Entries follow. Give back exactly the lines starting at the one containing "ATOM 32 N N" and ending at the one containing "ATOM 80 C C", and no other lines.

>>>

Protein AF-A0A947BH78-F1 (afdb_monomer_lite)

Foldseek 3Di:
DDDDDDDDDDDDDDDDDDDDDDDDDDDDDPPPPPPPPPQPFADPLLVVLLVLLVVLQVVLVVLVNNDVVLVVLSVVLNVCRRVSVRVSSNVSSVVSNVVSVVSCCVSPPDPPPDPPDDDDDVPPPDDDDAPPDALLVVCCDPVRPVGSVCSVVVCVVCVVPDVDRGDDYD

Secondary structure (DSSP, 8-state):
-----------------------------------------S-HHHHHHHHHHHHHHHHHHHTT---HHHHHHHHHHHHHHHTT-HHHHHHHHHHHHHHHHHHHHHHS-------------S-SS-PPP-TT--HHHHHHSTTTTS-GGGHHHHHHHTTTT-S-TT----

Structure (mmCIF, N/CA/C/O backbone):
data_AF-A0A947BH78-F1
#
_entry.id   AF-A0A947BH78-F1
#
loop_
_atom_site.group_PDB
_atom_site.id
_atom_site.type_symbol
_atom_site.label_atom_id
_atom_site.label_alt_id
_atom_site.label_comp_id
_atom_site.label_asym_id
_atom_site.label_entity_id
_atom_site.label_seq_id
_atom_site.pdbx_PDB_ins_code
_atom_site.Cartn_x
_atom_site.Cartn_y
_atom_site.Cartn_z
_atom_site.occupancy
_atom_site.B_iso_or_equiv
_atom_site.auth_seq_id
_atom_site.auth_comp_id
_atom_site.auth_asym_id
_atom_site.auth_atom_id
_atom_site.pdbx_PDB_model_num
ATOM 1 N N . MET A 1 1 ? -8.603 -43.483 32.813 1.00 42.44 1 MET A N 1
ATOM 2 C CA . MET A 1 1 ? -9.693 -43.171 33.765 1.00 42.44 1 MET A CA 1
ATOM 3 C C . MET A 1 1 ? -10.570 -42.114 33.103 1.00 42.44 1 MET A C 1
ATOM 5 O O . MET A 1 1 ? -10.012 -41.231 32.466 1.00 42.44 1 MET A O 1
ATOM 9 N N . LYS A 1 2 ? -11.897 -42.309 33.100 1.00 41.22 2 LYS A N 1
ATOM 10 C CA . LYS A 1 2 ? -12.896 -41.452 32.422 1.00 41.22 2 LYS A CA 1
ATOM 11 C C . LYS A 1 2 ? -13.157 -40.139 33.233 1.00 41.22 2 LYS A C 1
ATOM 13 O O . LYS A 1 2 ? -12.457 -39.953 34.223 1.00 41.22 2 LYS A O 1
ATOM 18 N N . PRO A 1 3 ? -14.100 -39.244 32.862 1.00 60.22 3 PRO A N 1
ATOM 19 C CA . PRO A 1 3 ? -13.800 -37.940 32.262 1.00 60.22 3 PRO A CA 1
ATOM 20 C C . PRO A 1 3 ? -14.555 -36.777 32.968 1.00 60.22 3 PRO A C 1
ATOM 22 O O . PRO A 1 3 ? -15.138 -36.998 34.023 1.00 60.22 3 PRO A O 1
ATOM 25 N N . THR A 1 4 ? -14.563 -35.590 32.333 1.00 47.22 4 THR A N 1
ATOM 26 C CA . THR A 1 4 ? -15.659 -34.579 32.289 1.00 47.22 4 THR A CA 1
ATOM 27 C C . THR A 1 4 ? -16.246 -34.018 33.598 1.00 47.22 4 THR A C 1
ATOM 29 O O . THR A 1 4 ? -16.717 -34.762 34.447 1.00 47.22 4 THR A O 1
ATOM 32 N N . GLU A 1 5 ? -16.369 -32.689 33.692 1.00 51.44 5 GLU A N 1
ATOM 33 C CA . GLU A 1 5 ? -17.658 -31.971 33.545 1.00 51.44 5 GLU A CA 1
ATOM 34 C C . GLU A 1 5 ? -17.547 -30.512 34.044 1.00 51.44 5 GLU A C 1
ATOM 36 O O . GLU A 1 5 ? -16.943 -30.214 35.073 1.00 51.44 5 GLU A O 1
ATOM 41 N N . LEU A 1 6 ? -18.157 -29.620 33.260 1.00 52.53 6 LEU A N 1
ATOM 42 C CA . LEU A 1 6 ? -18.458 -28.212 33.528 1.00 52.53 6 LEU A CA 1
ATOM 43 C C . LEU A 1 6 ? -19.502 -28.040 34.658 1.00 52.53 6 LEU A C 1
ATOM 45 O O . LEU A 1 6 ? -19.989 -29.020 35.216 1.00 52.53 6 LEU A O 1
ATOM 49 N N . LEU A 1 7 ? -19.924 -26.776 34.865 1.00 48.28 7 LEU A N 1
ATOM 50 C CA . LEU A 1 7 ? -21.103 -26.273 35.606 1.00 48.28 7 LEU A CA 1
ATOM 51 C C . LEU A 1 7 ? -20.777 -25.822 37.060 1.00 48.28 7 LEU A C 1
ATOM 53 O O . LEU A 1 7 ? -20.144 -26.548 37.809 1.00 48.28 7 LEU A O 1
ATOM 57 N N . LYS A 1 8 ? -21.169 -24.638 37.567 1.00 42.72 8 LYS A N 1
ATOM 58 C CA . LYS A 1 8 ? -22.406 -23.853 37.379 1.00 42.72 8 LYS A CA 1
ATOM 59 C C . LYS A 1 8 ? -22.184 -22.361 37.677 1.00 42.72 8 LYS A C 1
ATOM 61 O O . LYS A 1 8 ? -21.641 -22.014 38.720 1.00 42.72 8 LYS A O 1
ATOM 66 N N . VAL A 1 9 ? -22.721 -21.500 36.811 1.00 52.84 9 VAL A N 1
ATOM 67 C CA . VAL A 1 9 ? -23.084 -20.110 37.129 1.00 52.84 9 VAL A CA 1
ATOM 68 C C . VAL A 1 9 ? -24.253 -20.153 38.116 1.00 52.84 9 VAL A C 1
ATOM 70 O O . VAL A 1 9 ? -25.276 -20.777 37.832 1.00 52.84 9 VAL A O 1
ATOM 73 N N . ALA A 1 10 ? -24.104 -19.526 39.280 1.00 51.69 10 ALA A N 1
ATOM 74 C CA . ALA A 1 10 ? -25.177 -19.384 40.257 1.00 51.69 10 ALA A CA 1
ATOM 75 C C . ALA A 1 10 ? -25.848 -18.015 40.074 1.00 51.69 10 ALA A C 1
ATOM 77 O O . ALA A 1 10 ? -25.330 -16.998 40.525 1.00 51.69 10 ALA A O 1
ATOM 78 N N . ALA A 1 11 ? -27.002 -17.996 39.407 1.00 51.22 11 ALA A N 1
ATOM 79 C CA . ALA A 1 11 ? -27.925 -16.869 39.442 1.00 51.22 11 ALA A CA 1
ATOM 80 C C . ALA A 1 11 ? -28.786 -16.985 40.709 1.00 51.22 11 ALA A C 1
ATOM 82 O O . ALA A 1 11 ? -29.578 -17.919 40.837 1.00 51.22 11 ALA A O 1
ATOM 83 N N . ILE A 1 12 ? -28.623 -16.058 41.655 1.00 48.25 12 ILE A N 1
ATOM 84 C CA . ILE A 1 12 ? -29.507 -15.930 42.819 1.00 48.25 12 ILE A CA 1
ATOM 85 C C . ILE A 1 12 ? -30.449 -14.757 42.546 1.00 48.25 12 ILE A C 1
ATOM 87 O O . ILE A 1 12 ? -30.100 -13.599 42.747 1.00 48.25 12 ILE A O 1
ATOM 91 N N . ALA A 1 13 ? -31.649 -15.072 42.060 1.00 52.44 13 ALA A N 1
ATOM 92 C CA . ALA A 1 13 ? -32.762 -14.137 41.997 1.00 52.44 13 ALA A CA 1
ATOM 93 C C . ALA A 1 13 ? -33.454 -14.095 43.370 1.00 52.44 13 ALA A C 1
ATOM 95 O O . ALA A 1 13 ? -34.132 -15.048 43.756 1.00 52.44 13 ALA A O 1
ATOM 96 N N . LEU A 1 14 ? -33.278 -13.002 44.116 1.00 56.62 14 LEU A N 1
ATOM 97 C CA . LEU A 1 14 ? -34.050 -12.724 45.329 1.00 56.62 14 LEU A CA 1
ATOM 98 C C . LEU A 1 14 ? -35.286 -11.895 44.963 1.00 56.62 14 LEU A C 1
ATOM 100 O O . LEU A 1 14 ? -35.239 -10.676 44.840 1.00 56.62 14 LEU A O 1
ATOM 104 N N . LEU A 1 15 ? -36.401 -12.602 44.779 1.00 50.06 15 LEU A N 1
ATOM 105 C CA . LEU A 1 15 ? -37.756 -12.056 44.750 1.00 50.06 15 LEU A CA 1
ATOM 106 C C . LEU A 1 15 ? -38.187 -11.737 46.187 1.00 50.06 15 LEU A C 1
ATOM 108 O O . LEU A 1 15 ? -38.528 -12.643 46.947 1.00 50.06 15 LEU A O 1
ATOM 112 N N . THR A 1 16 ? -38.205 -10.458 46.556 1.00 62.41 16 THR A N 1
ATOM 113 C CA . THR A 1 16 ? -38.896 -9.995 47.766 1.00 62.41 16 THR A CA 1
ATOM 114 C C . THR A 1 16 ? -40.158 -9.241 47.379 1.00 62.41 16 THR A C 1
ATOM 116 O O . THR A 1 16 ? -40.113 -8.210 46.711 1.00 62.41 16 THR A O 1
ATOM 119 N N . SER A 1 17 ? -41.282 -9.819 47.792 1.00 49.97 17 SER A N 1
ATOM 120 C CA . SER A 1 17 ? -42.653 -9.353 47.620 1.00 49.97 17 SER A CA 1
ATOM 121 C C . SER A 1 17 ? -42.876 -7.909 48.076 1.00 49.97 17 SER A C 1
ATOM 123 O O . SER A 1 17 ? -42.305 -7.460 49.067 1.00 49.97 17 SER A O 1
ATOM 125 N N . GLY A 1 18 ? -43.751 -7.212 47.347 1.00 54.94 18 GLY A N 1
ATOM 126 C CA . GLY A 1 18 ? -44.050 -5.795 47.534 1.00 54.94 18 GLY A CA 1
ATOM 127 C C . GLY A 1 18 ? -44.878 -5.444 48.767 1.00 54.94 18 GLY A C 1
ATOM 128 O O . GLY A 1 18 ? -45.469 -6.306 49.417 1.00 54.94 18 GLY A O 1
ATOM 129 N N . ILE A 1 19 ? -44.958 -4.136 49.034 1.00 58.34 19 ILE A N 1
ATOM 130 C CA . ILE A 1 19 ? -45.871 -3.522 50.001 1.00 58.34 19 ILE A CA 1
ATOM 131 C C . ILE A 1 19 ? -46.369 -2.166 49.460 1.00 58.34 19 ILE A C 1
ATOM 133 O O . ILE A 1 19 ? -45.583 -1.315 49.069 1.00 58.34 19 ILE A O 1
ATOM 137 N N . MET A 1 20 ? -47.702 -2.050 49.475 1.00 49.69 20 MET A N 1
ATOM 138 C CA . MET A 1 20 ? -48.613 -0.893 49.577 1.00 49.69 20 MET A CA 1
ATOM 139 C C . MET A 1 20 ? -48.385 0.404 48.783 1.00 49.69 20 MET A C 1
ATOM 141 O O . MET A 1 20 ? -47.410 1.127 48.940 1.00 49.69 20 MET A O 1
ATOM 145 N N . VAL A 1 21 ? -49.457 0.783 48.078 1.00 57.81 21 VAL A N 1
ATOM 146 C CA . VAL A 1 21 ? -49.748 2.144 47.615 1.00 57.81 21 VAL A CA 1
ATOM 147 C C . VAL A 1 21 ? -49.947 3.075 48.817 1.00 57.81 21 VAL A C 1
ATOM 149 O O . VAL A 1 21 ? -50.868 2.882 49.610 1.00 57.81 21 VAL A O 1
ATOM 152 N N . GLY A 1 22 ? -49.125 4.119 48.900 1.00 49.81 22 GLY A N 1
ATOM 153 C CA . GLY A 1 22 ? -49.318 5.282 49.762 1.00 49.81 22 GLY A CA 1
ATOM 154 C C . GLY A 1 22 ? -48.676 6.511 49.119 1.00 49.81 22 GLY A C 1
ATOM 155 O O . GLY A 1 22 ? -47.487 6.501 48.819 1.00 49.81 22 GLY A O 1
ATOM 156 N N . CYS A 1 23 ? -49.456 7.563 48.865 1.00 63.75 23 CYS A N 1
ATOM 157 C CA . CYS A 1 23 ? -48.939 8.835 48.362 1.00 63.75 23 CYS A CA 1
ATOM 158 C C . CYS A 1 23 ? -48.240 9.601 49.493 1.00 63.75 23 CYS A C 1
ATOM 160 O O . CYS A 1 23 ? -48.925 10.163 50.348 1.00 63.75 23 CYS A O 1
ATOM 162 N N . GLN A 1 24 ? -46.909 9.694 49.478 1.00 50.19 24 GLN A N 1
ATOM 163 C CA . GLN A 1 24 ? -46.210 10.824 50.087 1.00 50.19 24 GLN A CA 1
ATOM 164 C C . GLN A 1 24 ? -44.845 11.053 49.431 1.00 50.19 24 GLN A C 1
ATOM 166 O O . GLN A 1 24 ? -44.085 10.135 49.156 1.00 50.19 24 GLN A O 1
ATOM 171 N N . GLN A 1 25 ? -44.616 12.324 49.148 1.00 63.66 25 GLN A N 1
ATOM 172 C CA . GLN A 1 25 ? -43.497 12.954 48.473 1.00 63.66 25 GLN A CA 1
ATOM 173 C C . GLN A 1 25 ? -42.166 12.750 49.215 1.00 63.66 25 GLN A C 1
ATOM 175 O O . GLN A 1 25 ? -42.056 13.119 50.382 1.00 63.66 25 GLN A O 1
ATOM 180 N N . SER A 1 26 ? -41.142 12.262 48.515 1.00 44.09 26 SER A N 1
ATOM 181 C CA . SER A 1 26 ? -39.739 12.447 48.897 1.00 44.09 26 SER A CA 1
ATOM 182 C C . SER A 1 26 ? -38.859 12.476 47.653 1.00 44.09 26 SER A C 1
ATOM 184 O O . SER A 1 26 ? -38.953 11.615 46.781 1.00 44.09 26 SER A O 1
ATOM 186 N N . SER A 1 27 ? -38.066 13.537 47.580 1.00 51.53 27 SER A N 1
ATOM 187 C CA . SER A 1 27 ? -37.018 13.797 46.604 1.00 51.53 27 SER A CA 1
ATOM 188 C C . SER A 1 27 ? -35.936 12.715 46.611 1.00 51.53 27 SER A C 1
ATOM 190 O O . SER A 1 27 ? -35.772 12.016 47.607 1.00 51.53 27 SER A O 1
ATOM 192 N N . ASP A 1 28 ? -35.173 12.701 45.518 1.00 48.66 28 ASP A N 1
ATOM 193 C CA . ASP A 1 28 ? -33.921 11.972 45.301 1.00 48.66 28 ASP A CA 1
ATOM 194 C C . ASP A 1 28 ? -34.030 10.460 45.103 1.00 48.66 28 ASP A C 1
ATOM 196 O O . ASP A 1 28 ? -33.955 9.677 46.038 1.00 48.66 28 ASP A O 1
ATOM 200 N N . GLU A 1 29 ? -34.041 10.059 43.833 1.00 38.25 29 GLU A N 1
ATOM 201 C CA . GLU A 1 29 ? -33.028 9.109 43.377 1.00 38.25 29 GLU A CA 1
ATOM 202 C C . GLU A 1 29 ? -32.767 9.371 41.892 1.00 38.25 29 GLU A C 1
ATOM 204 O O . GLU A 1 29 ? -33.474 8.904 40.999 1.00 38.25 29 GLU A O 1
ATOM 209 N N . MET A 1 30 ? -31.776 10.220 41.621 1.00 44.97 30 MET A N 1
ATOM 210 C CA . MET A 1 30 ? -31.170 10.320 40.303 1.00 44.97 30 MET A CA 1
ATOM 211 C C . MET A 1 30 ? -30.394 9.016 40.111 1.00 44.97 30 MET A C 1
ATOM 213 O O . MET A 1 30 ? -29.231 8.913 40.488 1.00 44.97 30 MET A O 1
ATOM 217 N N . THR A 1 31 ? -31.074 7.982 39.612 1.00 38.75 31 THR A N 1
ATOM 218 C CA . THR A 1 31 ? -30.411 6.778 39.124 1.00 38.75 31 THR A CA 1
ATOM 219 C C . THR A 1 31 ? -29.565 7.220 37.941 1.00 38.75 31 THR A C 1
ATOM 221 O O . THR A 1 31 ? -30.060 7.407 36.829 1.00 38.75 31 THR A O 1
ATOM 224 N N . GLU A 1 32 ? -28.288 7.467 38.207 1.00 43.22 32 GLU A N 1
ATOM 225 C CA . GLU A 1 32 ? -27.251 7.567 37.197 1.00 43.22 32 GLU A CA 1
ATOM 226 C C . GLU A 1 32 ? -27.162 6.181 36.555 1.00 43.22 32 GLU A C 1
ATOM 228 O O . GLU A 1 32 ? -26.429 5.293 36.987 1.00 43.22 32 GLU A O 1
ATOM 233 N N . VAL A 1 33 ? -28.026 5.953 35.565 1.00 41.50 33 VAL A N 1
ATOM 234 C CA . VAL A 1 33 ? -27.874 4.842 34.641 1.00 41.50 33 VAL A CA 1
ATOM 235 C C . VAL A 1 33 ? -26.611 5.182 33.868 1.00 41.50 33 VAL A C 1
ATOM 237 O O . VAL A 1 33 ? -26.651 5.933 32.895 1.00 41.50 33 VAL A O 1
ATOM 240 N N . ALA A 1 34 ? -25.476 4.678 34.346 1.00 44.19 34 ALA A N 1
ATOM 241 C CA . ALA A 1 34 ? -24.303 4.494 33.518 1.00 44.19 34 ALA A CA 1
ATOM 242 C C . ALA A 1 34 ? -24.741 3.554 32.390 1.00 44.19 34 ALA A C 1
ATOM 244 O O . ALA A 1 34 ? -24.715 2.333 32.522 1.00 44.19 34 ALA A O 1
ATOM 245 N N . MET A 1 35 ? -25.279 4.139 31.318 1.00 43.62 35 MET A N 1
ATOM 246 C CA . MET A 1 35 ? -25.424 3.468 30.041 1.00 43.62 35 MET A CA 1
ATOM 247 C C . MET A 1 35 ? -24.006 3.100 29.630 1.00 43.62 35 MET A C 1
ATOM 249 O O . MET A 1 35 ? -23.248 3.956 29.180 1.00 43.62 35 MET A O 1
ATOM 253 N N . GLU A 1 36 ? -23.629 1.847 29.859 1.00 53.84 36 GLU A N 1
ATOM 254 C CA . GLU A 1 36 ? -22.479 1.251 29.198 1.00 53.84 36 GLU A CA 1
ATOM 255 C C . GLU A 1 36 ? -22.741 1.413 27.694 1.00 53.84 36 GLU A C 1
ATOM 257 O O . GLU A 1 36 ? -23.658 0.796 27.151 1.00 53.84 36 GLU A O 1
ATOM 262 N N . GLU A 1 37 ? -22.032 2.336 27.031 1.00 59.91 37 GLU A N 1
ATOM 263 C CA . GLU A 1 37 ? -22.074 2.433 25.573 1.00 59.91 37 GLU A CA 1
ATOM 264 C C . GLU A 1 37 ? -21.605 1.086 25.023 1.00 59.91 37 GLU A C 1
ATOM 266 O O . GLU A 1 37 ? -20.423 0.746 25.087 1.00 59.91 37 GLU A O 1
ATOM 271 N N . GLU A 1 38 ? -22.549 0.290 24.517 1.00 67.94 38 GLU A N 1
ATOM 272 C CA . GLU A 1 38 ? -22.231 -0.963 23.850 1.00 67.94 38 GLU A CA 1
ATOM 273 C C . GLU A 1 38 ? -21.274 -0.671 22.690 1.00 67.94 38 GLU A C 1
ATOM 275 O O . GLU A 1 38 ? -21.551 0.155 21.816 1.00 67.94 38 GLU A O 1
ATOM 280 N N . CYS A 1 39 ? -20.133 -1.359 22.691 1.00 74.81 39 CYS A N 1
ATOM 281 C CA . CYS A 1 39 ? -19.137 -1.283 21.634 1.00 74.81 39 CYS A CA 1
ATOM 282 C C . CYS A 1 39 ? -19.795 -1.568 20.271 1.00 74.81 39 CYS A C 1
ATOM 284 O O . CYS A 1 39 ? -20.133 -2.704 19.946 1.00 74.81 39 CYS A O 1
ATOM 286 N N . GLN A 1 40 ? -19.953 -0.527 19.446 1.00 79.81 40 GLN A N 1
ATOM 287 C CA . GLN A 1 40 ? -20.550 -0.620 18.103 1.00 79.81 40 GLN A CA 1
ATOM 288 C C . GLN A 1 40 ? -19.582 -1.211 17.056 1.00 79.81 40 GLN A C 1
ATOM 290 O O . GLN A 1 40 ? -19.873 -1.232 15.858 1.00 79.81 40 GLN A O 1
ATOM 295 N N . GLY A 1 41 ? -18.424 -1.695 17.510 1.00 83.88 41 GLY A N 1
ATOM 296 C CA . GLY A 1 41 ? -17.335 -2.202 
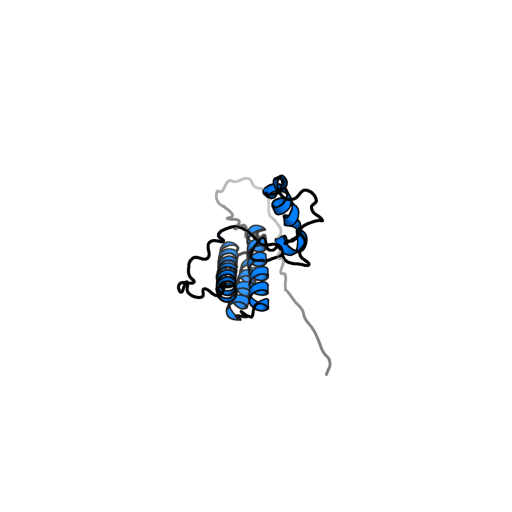16.690 1.00 83.88 41 GLY A CA 1
ATOM 297 C C . GLY A 1 41 ? -16.548 -1.110 15.961 1.00 83.88 41 GLY A C 1
ATOM 298 O O . GLY A 1 41 ? -16.679 0.094 16.202 1.00 83.88 41 GLY A O 1
ATOM 299 N N . ALA A 1 42 ? -15.698 -1.561 15.039 1.00 90.31 42 ALA A N 1
ATOM 300 C CA . ALA A 1 42 ? -14.872 -0.694 14.212 1.00 90.31 42 ALA A CA 1
ATOM 301 C C . ALA A 1 42 ? -15.714 0.117 13.215 1.00 90.31 42 ALA A C 1
ATOM 303 O O . ALA A 1 42 ? -16.490 -0.437 12.422 1.00 90.31 42 ALA A O 1
ATOM 304 N N . THR A 1 43 ? -15.502 1.433 13.176 1.00 91.62 43 THR A N 1
ATOM 305 C CA . THR A 1 43 ? -16.159 2.296 12.190 1.00 91.62 43 THR A CA 1
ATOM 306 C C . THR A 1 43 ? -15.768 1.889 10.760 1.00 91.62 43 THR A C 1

<<<

* Output of the task
ATOM 32 N N . GLU A 1 5 ? -16.369 -32.689 33.692 1.00 51.44 5 GLU A N 1
ATOM 33 C CA . GLU A 1 5 ? -17.658 -31.971 33.545 1.00 51.44 5 GLU A CA 1
ATOM 34 C C . GLU A 1 5 ? -17.547 -30.512 34.044 1.00 51.44 5 GLU A C 1
ATOM 36 O O . GLU A 1 5 ? -16.943 -30.214 35.073 1.00 51.44 5 GLU A O 1
ATOM 41 N N . LEU A 1 6 ? -18.157 -29.620 33.260 1.00 52.53 6 LEU A N 1
ATOM 42 C CA . LEU A 1 6 ? -18.458 -28.212 33.528 1.00 52.53 6 LEU A CA 1
ATOM 43 C C . LEU A 1 6 ? -19.502 -28.040 34.658 1.00 52.53 6 LEU A C 1
ATOM 45 O O . LEU A 1 6 ? -19.989 -29.020 35.216 1.00 52.53 6 LEU A O 1
ATOM 49 N N . LEU A 1 7 ? -19.924 -26.776 34.865 1.00 48.28 7 LEU A N 1
ATOM 50 C CA . LEU A 1 7 ? -21.103 -26.273 35.606 1.00 48.28 7 LEU A CA 1
ATOM 51 C C . LEU A 1 7 ? -20.777 -25.822 37.060 1.00 48.28 7 LEU A C 1
ATOM 53 O O . LEU A 1 7 ? -20.144 -26.548 37.809 1.00 48.28 7 LEU A O 1
ATOM 57 N N . LYS A 1 8 ? -21.169 -24.638 37.567 1.00 42.72 8 LYS A N 1
ATOM 58 C CA . LYS A 1 8 ? -22.406 -23.853 37.379 1.00 42.72 8 LYS A CA 1
ATOM 59 C C . LYS A 1 8 ? -22.184 -22.361 37.677 1.00 42.72 8 LYS A C 1
ATOM 61 O O . LYS A 1 8 ? -21.641 -22.014 38.720 1.00 42.72 8 LYS A O 1
ATOM 66 N N . VAL A 1 9 ? -22.721 -21.500 36.811 1.00 52.84 9 VAL A N 1
ATOM 67 C CA . VAL A 1 9 ? -23.084 -20.110 37.129 1.00 52.84 9 VAL A CA 1
ATOM 68 C C . VAL A 1 9 ? -24.253 -20.153 38.116 1.00 52.84 9 VAL A C 1
ATOM 70 O O . VAL A 1 9 ? -25.276 -20.777 37.832 1.00 52.84 9 VAL A O 1
ATOM 73 N N . ALA A 1 10 ? -24.104 -19.526 39.280 1.00 51.69 10 ALA A N 1
ATOM 74 C CA . ALA A 1 10 ? -25.177 -19.384 40.257 1.00 51.69 10 ALA A CA 1
ATOM 75 C C . ALA A 1 10 ? -25.848 -18.015 40.074 1.00 51.69 10 ALA A C 1
ATOM 77 O O . ALA A 1 10 ? -25.330 -16.998 40.525 1.00 51.69 10 ALA A O 1
ATOM 78 N N . ALA A 1 11 ? -27.002 -17.996 39.407 1.00 51.22 11 ALA A N 1
ATOM 79 C CA . ALA A 1 11 ? -27.925 -16.869 39.442 1.00 51.22 11 ALA A CA 1
ATOM 80 C C . ALA A 1 11 ? -28.786 -16.985 40.709 1.00 51.22 11 ALA A C 1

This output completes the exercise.